Нет, она никогда не удила. И пока не собирается начинать. Оставив последний вопрос без ответа, она сама задала следующий:
— И где же мы?
Сестричка показала рукой в окно:
— Смотрите.
Кэтлин повернулась в кресле: покрытые снегом вершины… Она бы не отличила альпийский вид от шотландского.
— Национальный парк «Троссакс», — сказала она наугад.
— Супер! — радостно воскликнула сестра. — Видите, вон там — северо-восток. Точно в этом направлении расположен Лох-Катрин. Прямо на север от нас находится Лох-Арклет, а на западе — Лох-Ломонд. Бен-Ломонд, гора, находится к югу. — Указательным пальцем девушка прочертила в воздухе карту дорог. — Здесь до нас не так-то просто добраться. Даже журналисты нас не беспокоят. Сюда ведет только одна дорога, и наша охрана заметит любого, кто приблизится. Таким образом, наши пациенты могут быть полностью уверены в том, что из внешнего мира их никто не достанет.
А Кэтлин может быть полностью уверена в том, что уедет отсюда в наручниках и на патрульной машине. Умно придумано, инспектор Риз! Очень умно!
Сестра ушла, оставив Кэтлин наедине с ее мыслями. Она снова и снова перебирала воспоминания о прошлом вечере, пока в голове все не перемешалось и ее не сморил сон. Проснувшись, она еле могла повернуть шею, ноги затекли, руки были холодные. Она встала и походила по комнате взад и вперед, но открыть дверь и выйти в коридор не решилась. В изножье кровати лежала оставленная сестрой брошюрка. Название клиники ничего ей не говорило.
Центр Харлана Трента.
И только нехотя полистав страницы, она вдруг вспомнила: Томас собирался проходить здесь курс лечения от алкогольной зависимости.
Судьба не поскупилась на иронию. Возможно, Кэтлин даже лежит в его палате.
Он всегда твердил, что она виновница того, что его жизнь испоганена и он уже не может вынести ее на трезвую голову. Только она, мол, виновата в том, что он вынужден расцвечивать эту жизнь с помощью выпивки. Если простыни были помятые, он орал на нее. Каждый день она должна была перестилать постель. Он орал на нее, если унюхивал запах незнакомого ополаскивателя для белья, который она использовала, не спросив его разрешения. Он орал, когда в холодильнике не оказывалось чего-то из продуктов, и орал, если холодильник был ими набит. Иногда ему случалось так разораться, что ей казалось, его вот-вот хватит инфаркт. Но тут он внезапно обрывал крик, обнимал ее, с рыданиями просил прощения и начинал целоваться. Возбудившись, он ее раздевал и спал с ней. На следующий день он не орал, а сразу принимался ее избивать.

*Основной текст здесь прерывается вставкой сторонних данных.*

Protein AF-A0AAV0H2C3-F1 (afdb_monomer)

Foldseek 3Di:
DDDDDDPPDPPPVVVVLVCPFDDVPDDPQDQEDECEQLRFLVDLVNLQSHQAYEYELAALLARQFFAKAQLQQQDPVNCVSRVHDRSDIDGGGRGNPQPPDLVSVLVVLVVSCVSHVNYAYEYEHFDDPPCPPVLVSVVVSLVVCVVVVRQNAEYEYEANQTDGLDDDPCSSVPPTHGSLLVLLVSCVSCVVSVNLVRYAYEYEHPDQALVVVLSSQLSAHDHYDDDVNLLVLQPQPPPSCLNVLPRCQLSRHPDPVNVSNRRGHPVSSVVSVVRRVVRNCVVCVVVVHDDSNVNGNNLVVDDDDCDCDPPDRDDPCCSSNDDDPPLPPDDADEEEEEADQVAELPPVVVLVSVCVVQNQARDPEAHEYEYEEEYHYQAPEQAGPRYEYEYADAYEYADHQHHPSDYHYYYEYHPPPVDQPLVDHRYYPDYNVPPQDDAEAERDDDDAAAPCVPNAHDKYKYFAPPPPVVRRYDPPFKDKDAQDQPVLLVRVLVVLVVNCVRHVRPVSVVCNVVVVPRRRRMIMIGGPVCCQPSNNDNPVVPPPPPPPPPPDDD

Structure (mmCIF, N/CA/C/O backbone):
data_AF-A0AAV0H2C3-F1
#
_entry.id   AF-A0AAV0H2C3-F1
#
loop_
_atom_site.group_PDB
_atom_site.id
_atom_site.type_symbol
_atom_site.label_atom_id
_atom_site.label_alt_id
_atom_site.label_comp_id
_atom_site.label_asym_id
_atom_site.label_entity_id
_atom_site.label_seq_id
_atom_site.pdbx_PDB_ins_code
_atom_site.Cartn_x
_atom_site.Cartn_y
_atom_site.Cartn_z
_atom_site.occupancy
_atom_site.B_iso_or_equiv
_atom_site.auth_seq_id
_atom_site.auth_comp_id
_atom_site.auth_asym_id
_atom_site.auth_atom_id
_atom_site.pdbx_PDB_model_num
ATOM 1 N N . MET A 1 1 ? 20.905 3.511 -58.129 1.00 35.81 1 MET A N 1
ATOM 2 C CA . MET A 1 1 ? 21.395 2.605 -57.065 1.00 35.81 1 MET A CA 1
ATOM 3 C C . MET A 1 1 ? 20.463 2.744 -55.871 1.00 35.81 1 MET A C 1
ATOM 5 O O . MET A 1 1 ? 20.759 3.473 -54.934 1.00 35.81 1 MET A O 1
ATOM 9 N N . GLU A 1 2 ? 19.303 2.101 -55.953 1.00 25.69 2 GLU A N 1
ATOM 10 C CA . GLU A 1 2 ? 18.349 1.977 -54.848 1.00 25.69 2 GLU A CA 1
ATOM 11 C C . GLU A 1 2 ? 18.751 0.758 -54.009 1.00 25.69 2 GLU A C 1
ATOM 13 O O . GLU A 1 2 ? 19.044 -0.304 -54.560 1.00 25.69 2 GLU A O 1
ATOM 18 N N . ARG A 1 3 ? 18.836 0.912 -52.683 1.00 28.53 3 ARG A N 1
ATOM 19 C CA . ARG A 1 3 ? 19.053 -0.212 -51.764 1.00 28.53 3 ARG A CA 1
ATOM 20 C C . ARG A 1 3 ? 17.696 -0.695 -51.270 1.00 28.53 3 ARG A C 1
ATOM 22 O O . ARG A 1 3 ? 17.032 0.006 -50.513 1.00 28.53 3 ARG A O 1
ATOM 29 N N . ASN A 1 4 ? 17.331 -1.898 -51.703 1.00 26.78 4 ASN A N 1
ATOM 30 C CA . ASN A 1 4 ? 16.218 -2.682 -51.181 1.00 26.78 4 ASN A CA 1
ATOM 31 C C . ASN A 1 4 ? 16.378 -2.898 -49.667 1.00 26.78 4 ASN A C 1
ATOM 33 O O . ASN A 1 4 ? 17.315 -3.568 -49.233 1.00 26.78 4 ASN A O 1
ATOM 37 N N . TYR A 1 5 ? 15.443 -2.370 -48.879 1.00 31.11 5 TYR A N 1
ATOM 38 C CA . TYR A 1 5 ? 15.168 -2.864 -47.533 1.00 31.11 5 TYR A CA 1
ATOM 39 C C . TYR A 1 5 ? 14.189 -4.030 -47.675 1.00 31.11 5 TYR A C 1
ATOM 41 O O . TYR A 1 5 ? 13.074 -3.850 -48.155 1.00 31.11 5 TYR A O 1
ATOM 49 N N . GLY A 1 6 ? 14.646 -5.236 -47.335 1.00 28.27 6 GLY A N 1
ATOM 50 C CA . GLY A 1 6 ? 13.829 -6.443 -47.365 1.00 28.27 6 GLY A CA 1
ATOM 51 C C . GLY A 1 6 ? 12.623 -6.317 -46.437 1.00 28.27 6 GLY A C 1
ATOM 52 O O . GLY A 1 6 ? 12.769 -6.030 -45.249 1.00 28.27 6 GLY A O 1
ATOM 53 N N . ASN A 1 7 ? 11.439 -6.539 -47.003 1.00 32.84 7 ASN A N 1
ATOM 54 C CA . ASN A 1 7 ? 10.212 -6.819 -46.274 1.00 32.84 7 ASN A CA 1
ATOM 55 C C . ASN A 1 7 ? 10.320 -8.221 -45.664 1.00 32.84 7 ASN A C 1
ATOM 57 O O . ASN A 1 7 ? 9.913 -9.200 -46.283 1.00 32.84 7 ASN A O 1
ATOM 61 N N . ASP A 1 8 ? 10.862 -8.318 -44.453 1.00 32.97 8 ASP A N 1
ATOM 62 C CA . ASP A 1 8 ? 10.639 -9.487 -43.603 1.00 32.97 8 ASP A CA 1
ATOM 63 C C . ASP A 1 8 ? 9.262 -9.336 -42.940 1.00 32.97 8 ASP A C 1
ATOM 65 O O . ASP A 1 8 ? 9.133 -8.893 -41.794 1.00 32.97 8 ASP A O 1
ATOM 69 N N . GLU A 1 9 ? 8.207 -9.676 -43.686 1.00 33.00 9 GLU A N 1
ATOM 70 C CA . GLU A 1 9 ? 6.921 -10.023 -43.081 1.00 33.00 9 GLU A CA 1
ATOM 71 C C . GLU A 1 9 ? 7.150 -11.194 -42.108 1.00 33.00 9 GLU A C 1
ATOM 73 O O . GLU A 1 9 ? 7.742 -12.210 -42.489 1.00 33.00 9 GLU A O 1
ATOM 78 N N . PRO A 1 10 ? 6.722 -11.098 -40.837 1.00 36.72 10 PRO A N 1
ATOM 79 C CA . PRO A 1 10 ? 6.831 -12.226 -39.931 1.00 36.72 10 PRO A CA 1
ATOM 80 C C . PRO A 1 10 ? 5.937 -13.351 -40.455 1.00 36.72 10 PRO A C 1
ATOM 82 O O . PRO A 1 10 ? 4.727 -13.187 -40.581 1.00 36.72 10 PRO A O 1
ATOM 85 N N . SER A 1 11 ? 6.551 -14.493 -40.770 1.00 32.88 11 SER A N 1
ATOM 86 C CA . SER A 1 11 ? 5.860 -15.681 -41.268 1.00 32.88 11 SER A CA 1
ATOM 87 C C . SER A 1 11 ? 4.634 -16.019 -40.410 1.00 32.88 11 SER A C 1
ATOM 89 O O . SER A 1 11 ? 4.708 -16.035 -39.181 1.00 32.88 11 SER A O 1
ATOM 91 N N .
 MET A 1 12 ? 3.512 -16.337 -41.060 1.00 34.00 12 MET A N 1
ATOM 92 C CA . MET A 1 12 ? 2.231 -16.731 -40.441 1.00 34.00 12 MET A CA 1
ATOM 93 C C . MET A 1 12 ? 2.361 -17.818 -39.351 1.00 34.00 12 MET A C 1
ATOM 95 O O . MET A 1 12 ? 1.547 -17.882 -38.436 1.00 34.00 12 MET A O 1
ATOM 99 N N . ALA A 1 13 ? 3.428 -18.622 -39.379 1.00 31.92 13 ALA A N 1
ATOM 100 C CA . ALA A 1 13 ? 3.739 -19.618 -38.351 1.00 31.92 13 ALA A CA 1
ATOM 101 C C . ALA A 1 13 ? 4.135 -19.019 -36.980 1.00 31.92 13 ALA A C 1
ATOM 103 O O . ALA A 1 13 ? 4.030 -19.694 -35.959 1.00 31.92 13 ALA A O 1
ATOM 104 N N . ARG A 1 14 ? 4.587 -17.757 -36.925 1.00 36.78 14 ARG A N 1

И как только он управлялся со своей работой? Начинал пить прямо с утра или после обеда? Была ли у него какая-то мерка, по которой он отмерял себе спиртное, чтобы выдержать до вечера? Она не знала. Да и откуда ей было знать! Даже о его сослуживцах она ничего не знала. С утра он облачался в один из своих элегантных костюмов, брал портфель и отправлялся на службу: обыкновенно на метро, иногда на такси. Собственная машина не нужна, если ты живешь в городе, так он считал. Кэтлин — или Виктория, как ее звали в то время, — всегда мечтала обзавестись собственной машиной, чтобы ездить за продуктами.
— Возьми такси, — говорил он. — Денег у нас достаточно.
Но она не могла заставить себя поехать в супермаркет на такси. Только изредка она брала такси, чтобы довезти покупки. Увидев вечером квитанцию, он ее хвалил. Его похвала была лишней причиной, чтобы не ездить на такси: вот до чего он стал ей противен! Однако себя она ненавидела гораздо сильней, и это мешало ей бросить его и уйти.
Как могла она так жить?
Может быть, он и правда принимался пить только вечером. Он был всегда такой элегантный, такой лощеный и неприступный, когда с портфелем, в дорогом костюме возвращался с работы. Но дома он менялся. Первым долгом он всегда отправлялся в спальню и переодевался. В джинсах и свитере он становился другим человеком. Таким она узнала его, только когда вышла замуж.